Por motivos diversos, a bibliografia de Feijó é subversiva, como já tive ocasião de apontar (Guedes & Arruda, 2000). De entre os seus muitos problemas, selecciono o uso anómalo ou em situação anómala do termo “carvoeiro”. Carvoeiros e Carbonários, palavras com a mesma raiz carbono, são designações dos Bons Primos, e BB.’. PP.’. são os IIr.’. que pertencem à Maçonaria da Madeira, ou Maçonaria Florestal. Em artigo publicado n’ O Patriota, Feijó menciona a existência em Cabo Verde de umas aves a que chama “escarvoeiros”. Ninguém sabe a que aves se refere, partindo do princípio de que esteja a falar de pássaros e não a usar a língua das aves para referir os Carbonários.

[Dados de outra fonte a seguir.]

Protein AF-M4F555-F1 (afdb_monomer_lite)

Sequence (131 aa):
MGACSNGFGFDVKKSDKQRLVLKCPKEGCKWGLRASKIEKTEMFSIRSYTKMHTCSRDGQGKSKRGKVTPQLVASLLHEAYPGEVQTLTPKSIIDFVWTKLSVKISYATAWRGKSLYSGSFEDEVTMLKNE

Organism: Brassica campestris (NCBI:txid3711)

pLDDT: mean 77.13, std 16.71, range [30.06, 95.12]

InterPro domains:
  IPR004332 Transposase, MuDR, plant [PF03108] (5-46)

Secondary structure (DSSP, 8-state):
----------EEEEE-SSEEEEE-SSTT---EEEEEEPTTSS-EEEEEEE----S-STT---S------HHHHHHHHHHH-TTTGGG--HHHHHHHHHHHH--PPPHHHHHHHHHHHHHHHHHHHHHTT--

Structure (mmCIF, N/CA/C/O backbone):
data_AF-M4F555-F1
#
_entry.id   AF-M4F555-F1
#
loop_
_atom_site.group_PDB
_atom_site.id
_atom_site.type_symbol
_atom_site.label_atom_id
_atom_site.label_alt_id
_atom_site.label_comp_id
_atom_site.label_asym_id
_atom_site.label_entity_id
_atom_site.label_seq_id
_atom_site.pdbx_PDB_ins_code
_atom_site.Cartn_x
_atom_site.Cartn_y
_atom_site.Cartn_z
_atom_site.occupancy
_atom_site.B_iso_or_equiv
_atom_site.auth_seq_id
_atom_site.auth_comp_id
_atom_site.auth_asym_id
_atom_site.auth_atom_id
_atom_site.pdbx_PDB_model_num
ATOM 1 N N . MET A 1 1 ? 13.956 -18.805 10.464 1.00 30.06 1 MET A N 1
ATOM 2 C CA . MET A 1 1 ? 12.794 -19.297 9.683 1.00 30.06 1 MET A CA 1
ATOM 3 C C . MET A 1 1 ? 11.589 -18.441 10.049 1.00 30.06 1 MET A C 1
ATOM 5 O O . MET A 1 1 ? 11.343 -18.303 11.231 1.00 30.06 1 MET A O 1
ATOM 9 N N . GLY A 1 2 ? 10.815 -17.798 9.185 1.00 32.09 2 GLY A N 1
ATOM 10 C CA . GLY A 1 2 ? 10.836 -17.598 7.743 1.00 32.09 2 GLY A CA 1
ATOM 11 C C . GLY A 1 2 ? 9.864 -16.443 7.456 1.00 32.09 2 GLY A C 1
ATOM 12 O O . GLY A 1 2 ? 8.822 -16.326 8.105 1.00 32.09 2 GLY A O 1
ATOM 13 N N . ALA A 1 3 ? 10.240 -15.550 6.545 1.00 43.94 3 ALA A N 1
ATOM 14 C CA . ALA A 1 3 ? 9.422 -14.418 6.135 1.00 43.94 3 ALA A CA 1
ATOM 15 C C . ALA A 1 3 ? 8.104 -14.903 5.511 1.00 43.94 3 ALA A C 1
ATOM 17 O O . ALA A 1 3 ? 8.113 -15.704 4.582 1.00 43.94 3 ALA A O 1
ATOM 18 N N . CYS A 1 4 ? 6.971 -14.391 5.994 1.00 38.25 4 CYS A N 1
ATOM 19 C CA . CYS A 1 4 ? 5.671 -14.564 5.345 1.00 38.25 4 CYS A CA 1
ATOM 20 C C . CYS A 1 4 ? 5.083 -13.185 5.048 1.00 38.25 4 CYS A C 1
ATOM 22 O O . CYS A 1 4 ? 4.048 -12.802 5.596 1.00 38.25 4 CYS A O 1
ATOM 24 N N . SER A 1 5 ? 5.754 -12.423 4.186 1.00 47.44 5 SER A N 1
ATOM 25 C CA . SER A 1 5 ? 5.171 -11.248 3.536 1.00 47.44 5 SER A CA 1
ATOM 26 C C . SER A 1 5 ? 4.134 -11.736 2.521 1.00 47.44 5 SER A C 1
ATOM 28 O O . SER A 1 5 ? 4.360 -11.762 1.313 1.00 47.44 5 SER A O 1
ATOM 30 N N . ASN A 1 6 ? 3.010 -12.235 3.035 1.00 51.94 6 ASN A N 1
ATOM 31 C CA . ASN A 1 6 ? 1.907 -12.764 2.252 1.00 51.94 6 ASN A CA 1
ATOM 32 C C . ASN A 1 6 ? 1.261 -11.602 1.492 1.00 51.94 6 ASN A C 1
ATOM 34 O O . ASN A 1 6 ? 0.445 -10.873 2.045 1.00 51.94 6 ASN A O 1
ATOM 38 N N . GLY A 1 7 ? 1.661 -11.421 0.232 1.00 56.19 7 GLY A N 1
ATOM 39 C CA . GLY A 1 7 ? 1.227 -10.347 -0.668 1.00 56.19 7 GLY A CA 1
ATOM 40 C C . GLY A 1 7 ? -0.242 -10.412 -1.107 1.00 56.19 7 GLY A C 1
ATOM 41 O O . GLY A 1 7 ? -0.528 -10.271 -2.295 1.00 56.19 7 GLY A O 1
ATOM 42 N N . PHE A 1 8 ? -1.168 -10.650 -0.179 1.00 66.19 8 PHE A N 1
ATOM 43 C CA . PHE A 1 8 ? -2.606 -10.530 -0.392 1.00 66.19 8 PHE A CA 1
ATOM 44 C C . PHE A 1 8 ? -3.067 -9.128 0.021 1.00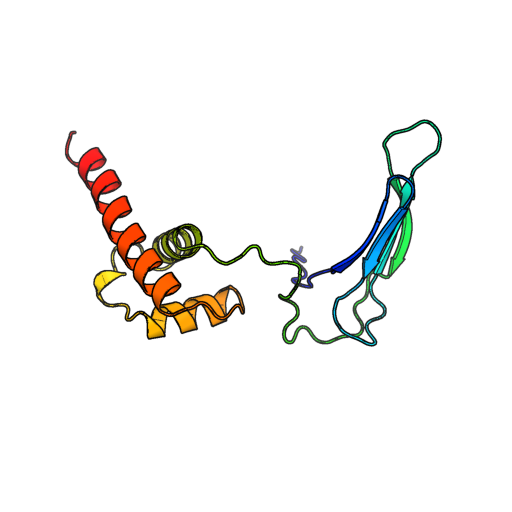 66.19 8 PHE A C 1
ATOM 46 O O . PHE A 1 8 ? -2.857 -8.702 1.155 1.00 66.19 8 PHE A O 1
ATOM 53 N N . GLY A 1 9 ? -3.697 -8.399 -0.902 1.00 70.69 9 GLY A N 1
ATOM 54 C CA . GLY A 1 9 ? -4.349 -7.130 -0.586 1.00 70.69 9 GLY A CA 1
ATOM 55 C C . GLY A 1 9 ? -5.660 -7.329 0.181 1.00 70.69 9 GLY A C 1
ATOM 56 O O . GLY A 1 9 ? -6.337 -8.347 0.041 1.00 70.69 9 GLY A O 1
ATOM 57 N N . PHE A 1 10 ? -6.065 -6.318 0.947 1.00 82.19 10 PHE A N 1
ATOM 58 C CA . PHE A 1 10 ? -7.362 -6.272 1.626 1.00 82.19 10 PHE A CA 1
ATOM 59 C C . PHE A 1 10 ? -8.161 -5.036 1.203 1.00 82.19 10 PHE A C 1
ATOM 61 O O . PHE A 1 10 ? -7.604 -4.012 0.815 1.00 82.19 10 PHE A O 1
ATOM 68 N N . ASP A 1 11 ? -9.483 -5.132 1.283 1.00 81.81 11 ASP A N 1
ATOM 69 C CA . ASP A 1 11 ? -10.414 -4.033 1.059 1.00 81.81 11 ASP A CA 1
ATOM 70 C C . ASP A 1 11 ? -11.164 -3.697 2.352 1.00 81.81 11 ASP A C 1
ATOM 72 O O . ASP A 1 11 ? -11.556 -4.578 3.126 1.00 81.81 11 ASP A O 1
ATOM 76 N N . VAL A 1 12 ? -11.367 -2.403 2.582 1.00 87.00 12 VAL A N 1
ATOM 77 C CA . VAL A 1 12 ? -12.073 -1.892 3.759 1.00 87.00 12 VAL A CA 1
ATOM 78 C C . VAL A 1 12 ? -13.558 -1.866 3.431 1.00 87.00 12 VAL A C 1
ATOM 80 O O . VAL A 1 12 ? -14.028 -0.966 2.739 1.00 87.00 12 VAL A O 1
ATOM 83 N N . LYS A 1 13 ? -14.309 -2.847 3.936 1.00 87.88 13 LYS A N 1
ATOM 84 C CA . LYS A 1 13 ? -15.757 -2.929 3.700 1.00 87.88 13 LYS A CA 1
ATOM 85 C C . LYS A 1 13 ? -16.549 -1.981 4.584 1.00 87.88 13 LYS A C 1
ATOM 87 O O . LYS A 1 13 ? -17.569 -1.462 4.145 1.00 87.88 13 LYS A O 1
ATOM 92 N N . LYS A 1 14 ? -16.112 -1.780 5.828 1.00 87.19 14 LYS A N 1
ATOM 93 C CA . LYS A 1 14 ? -16.696 -0.811 6.763 1.00 87.19 14 LYS A CA 1
ATOM 94 C C . LYS A 1 14 ? -15.590 -0.237 7.635 1.00 87.19 14 LYS A C 1
ATOM 96 O O . LYS A 1 14 ? -14.777 -0.997 8.154 1.00 87.19 14 LYS A O 1
ATOM 101 N N . SER A 1 15 ? -15.582 1.078 7.782 1.00 91.00 15 SER A N 1
ATOM 102 C CA . SER A 1 15 ? -14.735 1.794 8.729 1.00 91.00 15 SER A CA 1
ATOM 103 C C . SER A 1 15 ? -15.566 2.921 9.311 1.00 91.00 15 SER A C 1
ATOM 105 O O . SER A 1 15 ? -15.988 3.818 8.586 1.00 91.00 15 SER A O 1
ATOM 107 N N . ASP A 1 16 ? -15.859 2.830 10.596 1.00 89.25 16 ASP A N 1
ATOM 108 C CA . ASP A 1 16 ? -16.503 3.883 11.364 1.00 89.25 16 ASP A CA 1
ATOM 109 C C . ASP A 1 16 ? -15.885 3.925 12.768 1.00 89.25 16 ASP A C 1
ATOM 111 O O . ASP A 1 16 ? -15.006 3.127 13.101 1.00 89.25 16 ASP A O 1
ATOM 115 N N . LYS A 1 17 ? -16.325 4.872 13.603 1.00 87.75 17 LYS A N 1
ATOM 116 C CA . LYS A 1 17 ? -15.761 5.070 14.948 1.00 87.75 17 LYS A CA 1
ATOM 117 C C . LYS A 1 17 ? -15.927 3.851 15.865 1.00 87.75 17 LYS A C 1
ATOM 119 O O . LYS A 1 17 ? -15.286 3.814 16.904 1.00 87.75 17 LYS A O 1
ATOM 124 N N . GLN A 1 18 ? -16.787 2.891 15.523 1.00 88.56 18 GLN A N 1
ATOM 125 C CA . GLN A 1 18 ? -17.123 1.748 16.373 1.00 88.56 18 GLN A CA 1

No manuscrito intitulado “Itinerario Flosofico...”, que contém o primeiro relato conhecido de uma erupção vulcânica na ilha do Fogo, Feijó risca e emenda o topónimo “Carvoeiro”, para ora surgir a palavra “Escarboeiro”, ora “Garboeiro”. Como assinalo em nota de rodapé do artigo em que Luís Arruda e eu divulgámos parte deste ensaio, por vezes Feijó sobrepõe um C ao G, o que propicia dupla leitura, uma delas subordinada à protecção de G. A capital G, presente às vezes na iconografia, à maneira de delta radiante, anuncia a glória do GADU, Grande Arquitecto do Universo, por extenso.

 

Porém o mais notável nesta memória de Feijó é a folha de rosto, como se vê na imagem. As viagens de estudo dos naturalistas designavam-se por “Viagens Filosóficas”. O que está escrito não é isso, sim um neologismo: “Itinerario Flosofico”. O radical “flos”, ou flor, está na origem de expressões como Flos Sanctorum, Flos Medicinae, etc., mas, mais à evidência, “flosófico” significa “sábio da flor”, que o mesmo é dizer, iniciado na Maçonaria Florestal. Floresta, jardinagem, jardineiros, e sobretudo jardineiras, já que na Maçonaria Florestal há lojas femininas, são expressões de código: um dos deveres é o da transformação da floresta em jardim, isto é, o aperfeiçoamento espiritual. Para não restarem dúvidas sobre a assinatura jardineira, Feijó duplicou o sinal de reconhecimento, desenhando flores no rosto de um manuscrito que nunca poderia conter erros nem juvenis bonecadas, por se tratar de um relatório científico dirigido ao ministro da Marinha e Ultramar, Martinho de Mello e Castro.

As cinco flores aparecem dispostas de acordo com um plano de Arquitecto: em duas colunas encimadas por frontão triangular, o que faz do frontispício do ensaio uma referência à fachada do templo maçónico.